§ RECORDS SHOWN
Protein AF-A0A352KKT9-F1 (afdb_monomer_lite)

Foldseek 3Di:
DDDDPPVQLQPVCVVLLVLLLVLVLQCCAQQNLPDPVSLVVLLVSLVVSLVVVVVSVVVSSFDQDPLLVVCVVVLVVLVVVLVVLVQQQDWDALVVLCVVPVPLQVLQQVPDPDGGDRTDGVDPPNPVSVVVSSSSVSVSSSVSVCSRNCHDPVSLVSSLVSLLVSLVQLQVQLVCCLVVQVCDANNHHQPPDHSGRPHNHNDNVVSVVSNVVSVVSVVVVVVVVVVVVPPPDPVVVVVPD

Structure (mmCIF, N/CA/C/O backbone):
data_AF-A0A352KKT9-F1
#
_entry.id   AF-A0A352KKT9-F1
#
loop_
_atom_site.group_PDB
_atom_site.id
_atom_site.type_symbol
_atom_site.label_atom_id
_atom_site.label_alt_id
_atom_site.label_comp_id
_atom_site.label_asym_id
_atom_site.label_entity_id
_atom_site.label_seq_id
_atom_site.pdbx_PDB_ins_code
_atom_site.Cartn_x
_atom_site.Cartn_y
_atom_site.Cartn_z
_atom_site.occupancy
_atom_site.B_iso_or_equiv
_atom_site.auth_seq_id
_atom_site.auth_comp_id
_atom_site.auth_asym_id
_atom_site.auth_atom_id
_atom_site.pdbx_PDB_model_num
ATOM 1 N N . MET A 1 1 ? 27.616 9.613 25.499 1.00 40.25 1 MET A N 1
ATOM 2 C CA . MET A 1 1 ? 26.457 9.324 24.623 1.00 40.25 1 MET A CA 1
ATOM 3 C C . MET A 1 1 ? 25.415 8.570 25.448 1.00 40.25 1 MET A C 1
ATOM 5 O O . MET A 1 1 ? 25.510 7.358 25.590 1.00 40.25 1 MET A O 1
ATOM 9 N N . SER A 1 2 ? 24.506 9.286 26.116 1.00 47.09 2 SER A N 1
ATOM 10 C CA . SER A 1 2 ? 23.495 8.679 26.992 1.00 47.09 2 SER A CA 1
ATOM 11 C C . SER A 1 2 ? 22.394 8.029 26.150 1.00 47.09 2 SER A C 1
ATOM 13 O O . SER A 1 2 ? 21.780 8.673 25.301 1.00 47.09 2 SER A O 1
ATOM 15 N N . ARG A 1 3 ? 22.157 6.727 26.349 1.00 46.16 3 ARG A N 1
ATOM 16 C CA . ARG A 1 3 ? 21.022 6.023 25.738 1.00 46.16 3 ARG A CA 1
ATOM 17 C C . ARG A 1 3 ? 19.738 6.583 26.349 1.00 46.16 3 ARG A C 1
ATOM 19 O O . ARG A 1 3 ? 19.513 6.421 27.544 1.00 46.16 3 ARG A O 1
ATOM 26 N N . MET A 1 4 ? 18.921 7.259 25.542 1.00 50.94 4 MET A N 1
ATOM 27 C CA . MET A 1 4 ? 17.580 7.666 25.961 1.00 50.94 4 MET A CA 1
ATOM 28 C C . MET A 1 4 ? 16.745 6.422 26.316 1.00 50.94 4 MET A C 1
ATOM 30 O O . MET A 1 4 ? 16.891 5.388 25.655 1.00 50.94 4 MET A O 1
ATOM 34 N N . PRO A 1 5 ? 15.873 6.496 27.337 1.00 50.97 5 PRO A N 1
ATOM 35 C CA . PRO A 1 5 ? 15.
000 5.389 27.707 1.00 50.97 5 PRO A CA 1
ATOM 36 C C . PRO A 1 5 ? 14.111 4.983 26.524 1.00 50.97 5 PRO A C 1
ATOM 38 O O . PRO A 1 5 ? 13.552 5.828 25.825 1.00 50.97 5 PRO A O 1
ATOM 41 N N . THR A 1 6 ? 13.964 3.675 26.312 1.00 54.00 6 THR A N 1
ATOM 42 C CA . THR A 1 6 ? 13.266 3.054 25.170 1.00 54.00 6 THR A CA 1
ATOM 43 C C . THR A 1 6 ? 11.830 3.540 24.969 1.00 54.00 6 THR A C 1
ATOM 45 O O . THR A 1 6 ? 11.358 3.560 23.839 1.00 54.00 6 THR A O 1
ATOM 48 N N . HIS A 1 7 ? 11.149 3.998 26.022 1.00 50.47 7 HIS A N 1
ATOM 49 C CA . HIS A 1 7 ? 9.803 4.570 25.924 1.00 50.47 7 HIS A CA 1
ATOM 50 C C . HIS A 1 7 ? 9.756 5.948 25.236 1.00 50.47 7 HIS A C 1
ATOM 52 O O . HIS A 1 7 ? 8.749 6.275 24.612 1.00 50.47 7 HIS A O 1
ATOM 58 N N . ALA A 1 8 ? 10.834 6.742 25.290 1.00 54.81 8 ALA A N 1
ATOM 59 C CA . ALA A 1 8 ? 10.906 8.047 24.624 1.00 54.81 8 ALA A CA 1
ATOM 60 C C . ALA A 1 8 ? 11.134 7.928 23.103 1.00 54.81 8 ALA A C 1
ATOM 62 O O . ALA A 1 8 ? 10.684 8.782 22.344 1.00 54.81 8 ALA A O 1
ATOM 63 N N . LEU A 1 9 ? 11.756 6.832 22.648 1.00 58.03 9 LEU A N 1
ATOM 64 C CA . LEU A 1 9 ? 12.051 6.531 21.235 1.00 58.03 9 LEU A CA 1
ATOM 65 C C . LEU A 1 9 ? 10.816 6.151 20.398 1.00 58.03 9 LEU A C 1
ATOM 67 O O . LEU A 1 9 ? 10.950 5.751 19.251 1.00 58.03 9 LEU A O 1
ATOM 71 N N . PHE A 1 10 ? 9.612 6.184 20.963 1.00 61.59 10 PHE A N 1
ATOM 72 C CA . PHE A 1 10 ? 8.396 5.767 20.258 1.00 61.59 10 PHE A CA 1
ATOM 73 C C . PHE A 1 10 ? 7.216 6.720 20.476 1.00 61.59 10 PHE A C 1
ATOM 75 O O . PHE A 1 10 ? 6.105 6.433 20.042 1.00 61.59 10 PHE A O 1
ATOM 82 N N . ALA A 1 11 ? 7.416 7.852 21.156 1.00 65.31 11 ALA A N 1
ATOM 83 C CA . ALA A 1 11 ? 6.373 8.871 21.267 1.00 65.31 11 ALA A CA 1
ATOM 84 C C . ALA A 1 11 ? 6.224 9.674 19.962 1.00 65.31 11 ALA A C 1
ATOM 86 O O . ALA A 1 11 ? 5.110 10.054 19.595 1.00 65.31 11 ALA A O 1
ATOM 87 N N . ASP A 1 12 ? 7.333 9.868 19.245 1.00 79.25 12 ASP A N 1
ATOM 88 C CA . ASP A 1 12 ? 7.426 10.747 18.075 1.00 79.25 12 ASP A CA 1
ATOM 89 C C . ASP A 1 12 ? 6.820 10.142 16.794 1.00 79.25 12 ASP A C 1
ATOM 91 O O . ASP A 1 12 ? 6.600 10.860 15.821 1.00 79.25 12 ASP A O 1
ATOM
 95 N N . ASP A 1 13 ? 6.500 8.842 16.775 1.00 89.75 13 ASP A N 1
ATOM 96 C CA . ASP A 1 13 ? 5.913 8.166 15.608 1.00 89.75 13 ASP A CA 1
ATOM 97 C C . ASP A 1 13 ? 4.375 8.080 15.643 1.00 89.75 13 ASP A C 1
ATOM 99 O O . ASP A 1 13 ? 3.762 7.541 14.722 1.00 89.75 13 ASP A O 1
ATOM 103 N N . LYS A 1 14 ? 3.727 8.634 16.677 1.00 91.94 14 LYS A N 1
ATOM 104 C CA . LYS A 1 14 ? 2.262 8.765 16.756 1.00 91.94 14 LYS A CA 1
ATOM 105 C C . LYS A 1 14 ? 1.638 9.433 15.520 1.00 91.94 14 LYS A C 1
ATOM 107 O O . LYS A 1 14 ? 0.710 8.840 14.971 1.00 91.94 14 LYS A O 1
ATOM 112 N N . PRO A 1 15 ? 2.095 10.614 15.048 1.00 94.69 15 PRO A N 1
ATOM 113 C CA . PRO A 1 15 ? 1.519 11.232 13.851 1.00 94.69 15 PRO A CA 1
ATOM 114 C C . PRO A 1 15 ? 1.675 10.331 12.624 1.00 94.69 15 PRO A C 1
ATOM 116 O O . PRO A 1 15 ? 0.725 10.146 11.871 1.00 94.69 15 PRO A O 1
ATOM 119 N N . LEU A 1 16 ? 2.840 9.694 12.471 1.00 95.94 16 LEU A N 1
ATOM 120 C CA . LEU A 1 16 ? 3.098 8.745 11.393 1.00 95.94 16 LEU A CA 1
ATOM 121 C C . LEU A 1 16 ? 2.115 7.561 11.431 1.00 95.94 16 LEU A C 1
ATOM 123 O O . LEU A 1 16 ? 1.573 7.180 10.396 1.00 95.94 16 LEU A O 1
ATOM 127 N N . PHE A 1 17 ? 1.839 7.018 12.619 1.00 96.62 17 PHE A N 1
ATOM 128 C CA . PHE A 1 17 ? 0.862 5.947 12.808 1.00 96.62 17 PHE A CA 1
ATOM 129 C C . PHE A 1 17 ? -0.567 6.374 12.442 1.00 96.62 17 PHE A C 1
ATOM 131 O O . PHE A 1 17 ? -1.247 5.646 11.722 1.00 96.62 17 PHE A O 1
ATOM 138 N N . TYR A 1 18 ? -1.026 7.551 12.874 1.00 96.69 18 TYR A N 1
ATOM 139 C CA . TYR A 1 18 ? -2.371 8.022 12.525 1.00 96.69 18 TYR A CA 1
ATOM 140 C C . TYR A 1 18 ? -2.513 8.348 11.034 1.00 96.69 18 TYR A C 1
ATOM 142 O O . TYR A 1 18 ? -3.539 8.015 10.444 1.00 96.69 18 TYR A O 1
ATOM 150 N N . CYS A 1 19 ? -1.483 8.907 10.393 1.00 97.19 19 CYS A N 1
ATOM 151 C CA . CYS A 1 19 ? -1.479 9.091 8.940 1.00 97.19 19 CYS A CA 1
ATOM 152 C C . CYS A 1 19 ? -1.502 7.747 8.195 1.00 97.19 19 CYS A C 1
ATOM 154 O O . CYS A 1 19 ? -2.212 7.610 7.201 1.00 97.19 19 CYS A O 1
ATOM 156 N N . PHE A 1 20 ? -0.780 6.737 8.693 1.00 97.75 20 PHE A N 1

* * *

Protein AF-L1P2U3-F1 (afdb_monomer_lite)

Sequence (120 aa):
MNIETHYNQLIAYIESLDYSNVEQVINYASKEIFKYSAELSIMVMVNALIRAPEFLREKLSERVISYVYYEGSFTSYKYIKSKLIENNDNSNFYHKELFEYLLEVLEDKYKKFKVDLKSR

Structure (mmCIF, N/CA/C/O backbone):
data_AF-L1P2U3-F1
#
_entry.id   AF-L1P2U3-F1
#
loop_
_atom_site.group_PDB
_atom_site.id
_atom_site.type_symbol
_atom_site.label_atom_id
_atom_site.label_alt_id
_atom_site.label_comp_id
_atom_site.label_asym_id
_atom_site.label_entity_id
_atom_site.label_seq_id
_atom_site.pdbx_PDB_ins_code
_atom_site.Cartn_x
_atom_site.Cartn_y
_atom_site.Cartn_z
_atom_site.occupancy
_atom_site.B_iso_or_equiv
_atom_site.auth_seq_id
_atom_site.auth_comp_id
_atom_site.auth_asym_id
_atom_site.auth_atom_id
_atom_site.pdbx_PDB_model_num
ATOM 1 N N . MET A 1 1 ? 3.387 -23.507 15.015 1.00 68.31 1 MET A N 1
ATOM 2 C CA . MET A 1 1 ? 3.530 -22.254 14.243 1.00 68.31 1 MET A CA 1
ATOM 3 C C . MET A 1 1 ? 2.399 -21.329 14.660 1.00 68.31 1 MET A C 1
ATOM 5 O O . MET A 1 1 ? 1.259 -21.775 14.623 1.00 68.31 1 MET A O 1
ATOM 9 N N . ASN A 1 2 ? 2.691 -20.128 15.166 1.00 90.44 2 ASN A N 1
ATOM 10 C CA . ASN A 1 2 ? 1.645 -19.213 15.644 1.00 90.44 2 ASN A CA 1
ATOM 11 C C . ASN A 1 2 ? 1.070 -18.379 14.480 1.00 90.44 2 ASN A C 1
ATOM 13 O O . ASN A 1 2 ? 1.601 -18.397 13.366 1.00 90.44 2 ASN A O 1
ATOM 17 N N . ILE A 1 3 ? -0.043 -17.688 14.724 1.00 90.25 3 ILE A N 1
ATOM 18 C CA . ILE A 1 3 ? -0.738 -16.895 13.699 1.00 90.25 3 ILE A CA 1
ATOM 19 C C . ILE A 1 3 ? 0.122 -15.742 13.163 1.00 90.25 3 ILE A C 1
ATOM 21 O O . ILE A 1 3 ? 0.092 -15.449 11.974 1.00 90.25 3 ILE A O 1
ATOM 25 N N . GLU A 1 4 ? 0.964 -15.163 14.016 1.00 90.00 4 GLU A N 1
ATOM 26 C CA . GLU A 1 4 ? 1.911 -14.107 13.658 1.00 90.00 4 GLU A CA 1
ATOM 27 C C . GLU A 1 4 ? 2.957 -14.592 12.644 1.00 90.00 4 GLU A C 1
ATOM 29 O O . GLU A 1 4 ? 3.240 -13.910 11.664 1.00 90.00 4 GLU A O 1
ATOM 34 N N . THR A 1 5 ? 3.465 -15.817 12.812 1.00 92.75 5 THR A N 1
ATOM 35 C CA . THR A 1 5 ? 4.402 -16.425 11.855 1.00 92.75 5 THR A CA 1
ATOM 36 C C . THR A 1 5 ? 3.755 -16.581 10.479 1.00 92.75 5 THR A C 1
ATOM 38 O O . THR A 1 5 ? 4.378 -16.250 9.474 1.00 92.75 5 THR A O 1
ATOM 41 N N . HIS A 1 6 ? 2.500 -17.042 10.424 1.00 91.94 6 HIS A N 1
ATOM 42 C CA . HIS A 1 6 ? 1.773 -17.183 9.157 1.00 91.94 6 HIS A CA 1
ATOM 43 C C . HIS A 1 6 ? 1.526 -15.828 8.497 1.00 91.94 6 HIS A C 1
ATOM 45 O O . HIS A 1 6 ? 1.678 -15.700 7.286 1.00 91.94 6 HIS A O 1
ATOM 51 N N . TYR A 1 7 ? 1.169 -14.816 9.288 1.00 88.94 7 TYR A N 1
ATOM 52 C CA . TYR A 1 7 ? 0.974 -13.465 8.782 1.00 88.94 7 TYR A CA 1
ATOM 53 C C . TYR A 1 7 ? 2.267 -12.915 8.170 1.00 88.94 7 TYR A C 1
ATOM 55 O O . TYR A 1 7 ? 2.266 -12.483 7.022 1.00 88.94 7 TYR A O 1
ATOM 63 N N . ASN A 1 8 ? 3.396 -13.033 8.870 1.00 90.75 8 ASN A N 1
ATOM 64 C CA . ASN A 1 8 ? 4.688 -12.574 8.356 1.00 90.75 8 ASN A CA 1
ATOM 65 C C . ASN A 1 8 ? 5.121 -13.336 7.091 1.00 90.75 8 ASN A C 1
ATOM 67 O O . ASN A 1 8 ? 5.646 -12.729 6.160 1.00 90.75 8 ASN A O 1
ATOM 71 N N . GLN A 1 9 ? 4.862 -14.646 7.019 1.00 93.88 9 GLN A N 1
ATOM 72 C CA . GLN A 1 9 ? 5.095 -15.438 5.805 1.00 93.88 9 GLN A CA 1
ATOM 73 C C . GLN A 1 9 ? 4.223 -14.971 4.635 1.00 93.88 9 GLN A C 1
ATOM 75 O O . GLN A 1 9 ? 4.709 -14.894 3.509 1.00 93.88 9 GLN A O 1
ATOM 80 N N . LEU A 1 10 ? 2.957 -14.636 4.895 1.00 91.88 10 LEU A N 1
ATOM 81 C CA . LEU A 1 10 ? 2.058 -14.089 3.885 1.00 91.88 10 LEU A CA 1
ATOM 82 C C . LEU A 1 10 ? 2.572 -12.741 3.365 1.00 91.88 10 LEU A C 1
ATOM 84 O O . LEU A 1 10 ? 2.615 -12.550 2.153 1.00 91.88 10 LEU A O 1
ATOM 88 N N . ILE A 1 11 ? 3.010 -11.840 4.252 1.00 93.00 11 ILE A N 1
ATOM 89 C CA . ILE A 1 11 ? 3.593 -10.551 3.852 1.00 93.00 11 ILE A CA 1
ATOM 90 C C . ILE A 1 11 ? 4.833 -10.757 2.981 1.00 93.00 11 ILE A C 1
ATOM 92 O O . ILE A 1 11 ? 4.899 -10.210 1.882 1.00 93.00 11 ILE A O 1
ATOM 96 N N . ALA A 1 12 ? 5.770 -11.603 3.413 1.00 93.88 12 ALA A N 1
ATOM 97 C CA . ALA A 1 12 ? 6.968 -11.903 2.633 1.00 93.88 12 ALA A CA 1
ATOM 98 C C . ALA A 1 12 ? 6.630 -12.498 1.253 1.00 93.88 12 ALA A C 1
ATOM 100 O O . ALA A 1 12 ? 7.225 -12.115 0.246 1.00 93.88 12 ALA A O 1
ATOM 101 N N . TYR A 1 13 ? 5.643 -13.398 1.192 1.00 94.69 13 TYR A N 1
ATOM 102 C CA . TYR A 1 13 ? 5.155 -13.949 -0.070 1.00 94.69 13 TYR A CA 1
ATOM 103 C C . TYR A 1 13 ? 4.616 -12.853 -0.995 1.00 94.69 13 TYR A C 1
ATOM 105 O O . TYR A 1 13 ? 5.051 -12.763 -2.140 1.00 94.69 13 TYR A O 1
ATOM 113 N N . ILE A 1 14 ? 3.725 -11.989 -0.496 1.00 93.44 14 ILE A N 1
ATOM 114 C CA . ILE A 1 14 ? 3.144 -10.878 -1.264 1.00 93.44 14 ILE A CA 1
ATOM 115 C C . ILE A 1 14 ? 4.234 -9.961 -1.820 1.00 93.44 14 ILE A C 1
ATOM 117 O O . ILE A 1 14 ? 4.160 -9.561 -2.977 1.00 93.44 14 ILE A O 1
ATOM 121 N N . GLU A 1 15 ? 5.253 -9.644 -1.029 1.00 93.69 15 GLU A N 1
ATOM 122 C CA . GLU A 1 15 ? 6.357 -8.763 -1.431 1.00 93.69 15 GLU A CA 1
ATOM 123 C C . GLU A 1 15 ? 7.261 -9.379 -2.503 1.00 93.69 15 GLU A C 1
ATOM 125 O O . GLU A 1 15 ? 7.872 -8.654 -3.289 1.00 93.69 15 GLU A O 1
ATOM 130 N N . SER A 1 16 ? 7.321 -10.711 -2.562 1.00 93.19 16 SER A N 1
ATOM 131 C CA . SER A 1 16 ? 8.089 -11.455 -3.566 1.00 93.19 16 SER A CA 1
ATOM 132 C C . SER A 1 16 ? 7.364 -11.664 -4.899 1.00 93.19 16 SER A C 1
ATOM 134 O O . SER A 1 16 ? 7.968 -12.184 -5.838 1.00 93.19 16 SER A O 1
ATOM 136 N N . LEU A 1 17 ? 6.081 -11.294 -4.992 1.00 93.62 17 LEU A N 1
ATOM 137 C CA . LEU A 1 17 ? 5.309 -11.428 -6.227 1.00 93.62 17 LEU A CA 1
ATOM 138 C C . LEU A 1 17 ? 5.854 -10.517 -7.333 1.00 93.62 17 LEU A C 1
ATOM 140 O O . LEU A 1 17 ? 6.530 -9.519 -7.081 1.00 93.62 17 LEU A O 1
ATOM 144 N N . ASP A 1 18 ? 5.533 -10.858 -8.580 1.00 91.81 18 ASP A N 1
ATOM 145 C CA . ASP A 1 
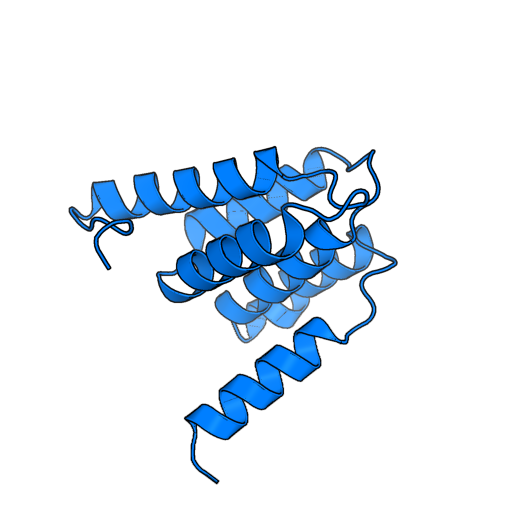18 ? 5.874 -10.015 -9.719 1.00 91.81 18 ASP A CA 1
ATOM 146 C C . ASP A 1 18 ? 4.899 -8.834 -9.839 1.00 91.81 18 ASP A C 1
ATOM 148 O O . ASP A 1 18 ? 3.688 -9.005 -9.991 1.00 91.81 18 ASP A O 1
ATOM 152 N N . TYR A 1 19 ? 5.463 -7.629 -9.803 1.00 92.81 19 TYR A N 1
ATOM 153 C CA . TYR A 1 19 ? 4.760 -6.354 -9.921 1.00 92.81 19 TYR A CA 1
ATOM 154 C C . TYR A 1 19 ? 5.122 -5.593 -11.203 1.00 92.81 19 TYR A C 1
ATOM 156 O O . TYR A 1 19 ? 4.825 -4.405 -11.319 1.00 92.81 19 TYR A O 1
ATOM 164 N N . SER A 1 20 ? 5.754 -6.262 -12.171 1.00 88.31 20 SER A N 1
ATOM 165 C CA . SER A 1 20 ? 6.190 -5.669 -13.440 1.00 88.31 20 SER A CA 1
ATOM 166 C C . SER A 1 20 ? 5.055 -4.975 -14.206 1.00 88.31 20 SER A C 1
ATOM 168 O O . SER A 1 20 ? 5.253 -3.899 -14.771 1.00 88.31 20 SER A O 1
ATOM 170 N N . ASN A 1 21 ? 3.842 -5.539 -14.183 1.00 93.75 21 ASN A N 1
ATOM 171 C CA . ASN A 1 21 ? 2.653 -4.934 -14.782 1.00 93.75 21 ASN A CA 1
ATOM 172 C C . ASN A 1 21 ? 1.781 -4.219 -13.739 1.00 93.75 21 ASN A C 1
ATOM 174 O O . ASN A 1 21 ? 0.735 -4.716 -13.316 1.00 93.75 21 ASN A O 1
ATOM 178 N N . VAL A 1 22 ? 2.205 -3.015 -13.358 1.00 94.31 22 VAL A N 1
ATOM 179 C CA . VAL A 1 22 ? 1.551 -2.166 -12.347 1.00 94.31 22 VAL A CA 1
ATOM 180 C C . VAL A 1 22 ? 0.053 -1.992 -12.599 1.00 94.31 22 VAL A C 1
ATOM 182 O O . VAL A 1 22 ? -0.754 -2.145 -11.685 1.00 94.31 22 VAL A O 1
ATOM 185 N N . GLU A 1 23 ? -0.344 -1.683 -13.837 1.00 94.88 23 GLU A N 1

§ TASK TO CARRY OUT
Begin with the line that has "ATOM 21 O O" in the listing above and end after the line that has "ATOM 35 C CA . THR"; output those lines exactly.

§ OUTPUT FOR THIS TASK
ATOM 21 O O . ILE A 1 3 ? 0.092 -15.449 11.974 1.00 90.25 3 ILE A O 1
ATOM 25 N N . GLU A 1 4 ? 0.964 -15.163 14.016 1.00 90.00 4 GLU A N 1
ATOM 26 C CA . GLU A 1 4 ? 1.911 -14.107 13.658 1.00 90.00 4 GLU A CA 1
ATOM 27 C C . GLU A 1 4 ? 2.957 -14.592 12.644 1.00 90.00 4 GLU A C 1
ATOM 29 O O . GLU A 1 4 ? 3.240 -13.910 11.664 1.00 90.00 4 GLU A O 1
ATOM 34 N N . THR A 1 5 ? 3.465 -15.817 12.812 1.00 92.75 5 THR A N 1
ATOM 35 C CA . THR A 1 5 ? 4.402 -16.425 11.855 1.00 92.75 5 THR A CA 1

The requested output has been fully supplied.